**EXERCISE BRIEF**
Beginning at the line that contains "14 PRO A C 1", reproduce the entries below exactly, ending with the line that contains "ATOM 117 O O". Omit each picture.

□ □ □

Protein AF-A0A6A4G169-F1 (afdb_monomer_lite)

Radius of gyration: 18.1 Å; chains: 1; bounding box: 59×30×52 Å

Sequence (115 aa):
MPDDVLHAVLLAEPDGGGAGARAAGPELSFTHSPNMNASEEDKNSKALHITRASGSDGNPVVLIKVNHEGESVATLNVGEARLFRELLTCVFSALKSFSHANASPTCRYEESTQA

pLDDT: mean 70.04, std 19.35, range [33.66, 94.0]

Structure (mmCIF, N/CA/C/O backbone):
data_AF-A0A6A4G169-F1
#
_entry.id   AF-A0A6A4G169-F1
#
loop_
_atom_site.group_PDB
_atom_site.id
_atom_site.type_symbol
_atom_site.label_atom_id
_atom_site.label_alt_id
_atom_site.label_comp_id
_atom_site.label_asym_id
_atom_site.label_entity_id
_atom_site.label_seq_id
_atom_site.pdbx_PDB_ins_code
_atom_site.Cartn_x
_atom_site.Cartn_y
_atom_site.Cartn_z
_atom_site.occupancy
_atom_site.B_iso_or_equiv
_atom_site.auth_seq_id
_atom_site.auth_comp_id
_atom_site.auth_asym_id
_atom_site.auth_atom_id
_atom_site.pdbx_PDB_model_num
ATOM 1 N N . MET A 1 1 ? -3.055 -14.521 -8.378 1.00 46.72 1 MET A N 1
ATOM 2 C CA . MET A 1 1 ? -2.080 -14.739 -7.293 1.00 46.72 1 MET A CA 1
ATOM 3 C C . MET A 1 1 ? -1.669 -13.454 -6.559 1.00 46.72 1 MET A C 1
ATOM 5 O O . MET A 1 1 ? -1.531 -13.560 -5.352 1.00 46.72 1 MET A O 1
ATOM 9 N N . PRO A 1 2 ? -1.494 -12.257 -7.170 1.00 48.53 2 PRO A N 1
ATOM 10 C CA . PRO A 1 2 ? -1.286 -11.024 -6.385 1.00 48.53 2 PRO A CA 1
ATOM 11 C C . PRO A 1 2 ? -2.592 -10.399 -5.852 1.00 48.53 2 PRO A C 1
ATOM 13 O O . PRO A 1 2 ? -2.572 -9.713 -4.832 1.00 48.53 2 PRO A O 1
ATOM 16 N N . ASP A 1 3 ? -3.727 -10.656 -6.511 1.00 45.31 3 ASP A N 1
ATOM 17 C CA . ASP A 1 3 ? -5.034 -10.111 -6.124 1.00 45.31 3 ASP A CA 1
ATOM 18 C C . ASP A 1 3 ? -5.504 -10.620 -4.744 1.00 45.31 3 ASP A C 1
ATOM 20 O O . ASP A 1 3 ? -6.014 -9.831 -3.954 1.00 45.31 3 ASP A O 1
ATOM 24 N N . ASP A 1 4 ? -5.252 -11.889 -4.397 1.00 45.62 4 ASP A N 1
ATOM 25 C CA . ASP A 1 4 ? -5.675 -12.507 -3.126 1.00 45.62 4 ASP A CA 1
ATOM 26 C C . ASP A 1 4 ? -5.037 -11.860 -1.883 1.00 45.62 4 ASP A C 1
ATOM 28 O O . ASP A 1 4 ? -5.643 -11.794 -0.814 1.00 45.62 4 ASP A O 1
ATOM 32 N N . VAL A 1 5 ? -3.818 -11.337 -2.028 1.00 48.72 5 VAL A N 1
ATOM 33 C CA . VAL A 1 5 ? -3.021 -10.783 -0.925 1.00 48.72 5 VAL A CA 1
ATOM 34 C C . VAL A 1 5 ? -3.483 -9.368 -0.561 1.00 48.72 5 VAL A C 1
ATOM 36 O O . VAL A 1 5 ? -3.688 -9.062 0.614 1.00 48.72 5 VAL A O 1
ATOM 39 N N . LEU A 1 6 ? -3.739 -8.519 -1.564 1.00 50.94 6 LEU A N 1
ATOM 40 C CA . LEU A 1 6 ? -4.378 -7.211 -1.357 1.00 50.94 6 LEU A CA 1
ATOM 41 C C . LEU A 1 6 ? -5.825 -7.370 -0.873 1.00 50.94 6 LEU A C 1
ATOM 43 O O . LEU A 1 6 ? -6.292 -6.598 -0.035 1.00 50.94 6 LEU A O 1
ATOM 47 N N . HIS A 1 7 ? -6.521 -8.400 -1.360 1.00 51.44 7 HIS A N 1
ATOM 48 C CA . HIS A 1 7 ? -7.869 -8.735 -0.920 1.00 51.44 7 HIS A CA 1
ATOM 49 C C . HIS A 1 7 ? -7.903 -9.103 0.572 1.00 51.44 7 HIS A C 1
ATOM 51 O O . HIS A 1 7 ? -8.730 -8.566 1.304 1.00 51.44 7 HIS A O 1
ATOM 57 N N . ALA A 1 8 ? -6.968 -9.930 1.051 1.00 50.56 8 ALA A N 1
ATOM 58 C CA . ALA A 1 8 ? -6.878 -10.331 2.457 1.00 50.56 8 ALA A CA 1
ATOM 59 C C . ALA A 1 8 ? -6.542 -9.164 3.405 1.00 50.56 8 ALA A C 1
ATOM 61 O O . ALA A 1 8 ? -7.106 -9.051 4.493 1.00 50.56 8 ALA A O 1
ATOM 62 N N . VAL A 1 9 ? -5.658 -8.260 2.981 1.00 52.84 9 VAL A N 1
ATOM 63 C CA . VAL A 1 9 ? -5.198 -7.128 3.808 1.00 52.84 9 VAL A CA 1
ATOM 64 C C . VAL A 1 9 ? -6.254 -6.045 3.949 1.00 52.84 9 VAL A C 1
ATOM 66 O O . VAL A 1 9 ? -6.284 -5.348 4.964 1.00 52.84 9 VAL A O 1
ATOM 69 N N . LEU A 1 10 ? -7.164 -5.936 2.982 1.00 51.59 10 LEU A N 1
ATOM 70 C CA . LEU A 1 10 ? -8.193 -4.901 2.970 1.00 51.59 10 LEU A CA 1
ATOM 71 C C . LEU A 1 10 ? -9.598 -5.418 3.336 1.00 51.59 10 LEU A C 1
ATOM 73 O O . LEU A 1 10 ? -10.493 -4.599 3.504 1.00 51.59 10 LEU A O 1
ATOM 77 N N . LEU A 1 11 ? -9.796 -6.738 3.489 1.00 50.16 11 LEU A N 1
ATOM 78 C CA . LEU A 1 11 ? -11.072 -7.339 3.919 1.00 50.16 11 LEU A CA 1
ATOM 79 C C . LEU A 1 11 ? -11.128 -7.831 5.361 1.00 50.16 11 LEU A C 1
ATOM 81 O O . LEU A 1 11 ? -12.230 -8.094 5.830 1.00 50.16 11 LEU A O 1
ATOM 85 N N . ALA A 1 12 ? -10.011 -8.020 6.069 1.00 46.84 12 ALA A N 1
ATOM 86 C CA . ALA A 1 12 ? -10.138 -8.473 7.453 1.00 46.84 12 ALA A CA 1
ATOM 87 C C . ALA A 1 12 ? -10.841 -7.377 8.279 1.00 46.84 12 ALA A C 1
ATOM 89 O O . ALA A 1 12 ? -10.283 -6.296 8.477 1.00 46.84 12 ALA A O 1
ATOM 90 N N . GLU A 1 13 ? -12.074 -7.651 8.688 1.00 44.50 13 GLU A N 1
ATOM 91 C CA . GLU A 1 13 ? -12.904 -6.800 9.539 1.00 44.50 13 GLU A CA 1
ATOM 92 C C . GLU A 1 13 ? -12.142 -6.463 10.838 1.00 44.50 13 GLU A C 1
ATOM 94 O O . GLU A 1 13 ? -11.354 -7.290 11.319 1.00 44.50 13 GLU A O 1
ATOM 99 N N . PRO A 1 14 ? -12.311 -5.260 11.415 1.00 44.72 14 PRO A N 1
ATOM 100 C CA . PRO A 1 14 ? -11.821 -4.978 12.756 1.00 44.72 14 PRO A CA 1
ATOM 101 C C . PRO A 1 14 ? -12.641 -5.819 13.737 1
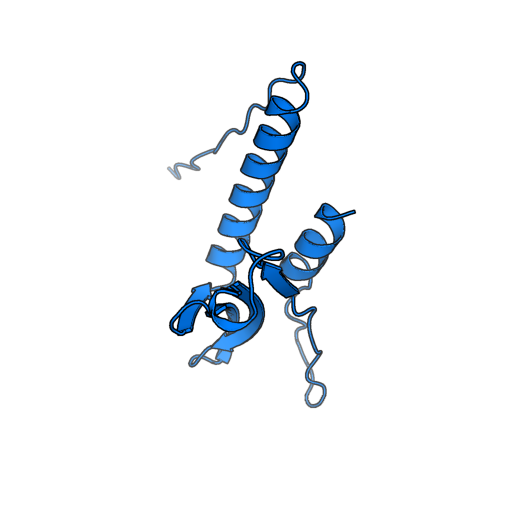.00 44.72 14 PRO A C 1
ATOM 103 O O . PRO A 1 14 ? -13.792 -5.498 14.020 1.00 44.72 14 PRO A O 1
ATOM 106 N N . ASP A 1 15 ? -12.066 -6.927 14.204 1.00 42.91 15 ASP A N 1
ATOM 107 C CA . ASP A 1 15 ? -12.734 -7.834 15.133 1.00 42.91 15 ASP A CA 1
ATOM 108 C C . ASP A 1 15 ? -13.155 -7.068 16.395 1.00 42.91 15 ASP A C 1
ATOM 110 O O . ASP A 1 15 ? -12.338 -6.522 17.145 1.00 42.91 15 ASP A O 1
ATOM 114 N N . GLY A 1 16 ? -14.469 -6.955 16.567 1.00 53.97 16 GLY A N 1
ATOM 115 C CA . GLY A 1 16 ? -15.084 -6.354 17.729 1.00 53.97 16 GLY A CA 1
ATOM 116 C C . GLY A 1 16 ? -15.084 -7.344 18.883 1.00 53.97 16 GLY A C 1
ATOM 117 O O . GLY A 1 16 ? -15.941 -8.217 18.945 1.00 53.97 16 GLY A O 1
ATOM 118 N N . GLY A 1 17 ? -14.198 -7.120 19.852 1.00 43.97 17 GLY A N 1
ATOM 119 C CA . GLY A 1 17 ? -14.405 -7.564 21.229 1.00 43.97 17 GLY A CA 1
ATOM 120 C C . GLY A 1 17 ? -13.399 -8.580 21.761 1.00 43.97 17 GLY A C 1
ATOM 121 O O . GLY A 1 17 ? -13.237 -9.672 21.238 1.00 43.97 17 GLY A O 1
ATOM 122 N N . GLY A 1 18 ? -12.822 -8.245 22.917 1.00 33.66 18 GLY A N 1
ATOM 123 C CA . GLY A 1 18 ? -12.194 -9.214 23.815 1.00 33.66 18 GLY A CA 1
ATOM 124 C C . GLY A 1 18 ? -10.714 -8.955 24.058 1.00 33.66 18 GLY A C 1
ATOM 125 O O . GLY A 1 18 ? -9.883 -9.024 23.161 1.00 33.66 18 GLY A O 1
ATOM 126 N N . ALA A 1 19 ? -10.385 -8.657 25.312 1.00 46.38 19 ALA A N 1
ATOM 127 C CA . ALA A 1 19 ? -9.025 -8.491 25.792 1.00 46.38 19 ALA A CA 1
ATOM 128 C C . ALA A 1 19 ? -8.126 -9.689 25.425 1.00 46.38 19 ALA A C 1
ATOM 130 O O . ALA A 1 19 ? -8.478 -10.836 25.682 1.00 46.38 19 ALA A O 1
ATOM 131 N N . GLY A 1 20 ? -6.921 -9.399 24.922 1.00 36.75 20 GLY A N 1
ATOM 132 C CA . GLY A 1 20 ? -5.800 -10.336 25.015 1.00 36.75 20 GLY A CA 1
ATOM 133 C C . GLY A 1 20 ? -5.500 -11.214 23.799 1.00 36.75 20 GLY A C 1
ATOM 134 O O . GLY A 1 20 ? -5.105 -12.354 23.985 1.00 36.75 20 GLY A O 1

□ □ □

**RESULT OF THE TASK**
.00 44.72 14 PRO A C 1
ATOM 103 O O . PRO A 1 14 ? -13.792 -5.498 14.020 1.00 44.72 14 PRO A O 1
ATOM 106 N N . ASP A 1 15 ? -12.066 -6.927 14.204 1.00 42.91 15 ASP A N 1
ATOM 107 C CA . ASP A 1 15 ? -12.734 -7.834 15.133 1.00 42.91 15 ASP A CA 1
ATOM 108 C C . ASP A 1 15 ? -13.155 -7.068 16.395 1.00 42.91 15 ASP A C 1
ATOM 110 O O . ASP A 1 15 ? -12.338 -6.522 17.145 1.00 42.91 15 ASP A O 1
ATOM 114 N N . GLY A 1 16 ? -14.469 -6.955 16.567 1.00 53.97 16 GLY A N 1
ATOM 115 C CA . GLY A 1 16 ? -15.084 -6.354 17.729 1.00 53.97 16 GLY A CA 1
ATOM 116 C C . GLY A 1 16 ? -15.084 -7.344 18.883 1.00 53.97 16 GLY A C 1
ATOM 117 O O . GLY A 1 16 ? -15.941 -8.217 18.945 1.00 53.97 16 GLY A O 1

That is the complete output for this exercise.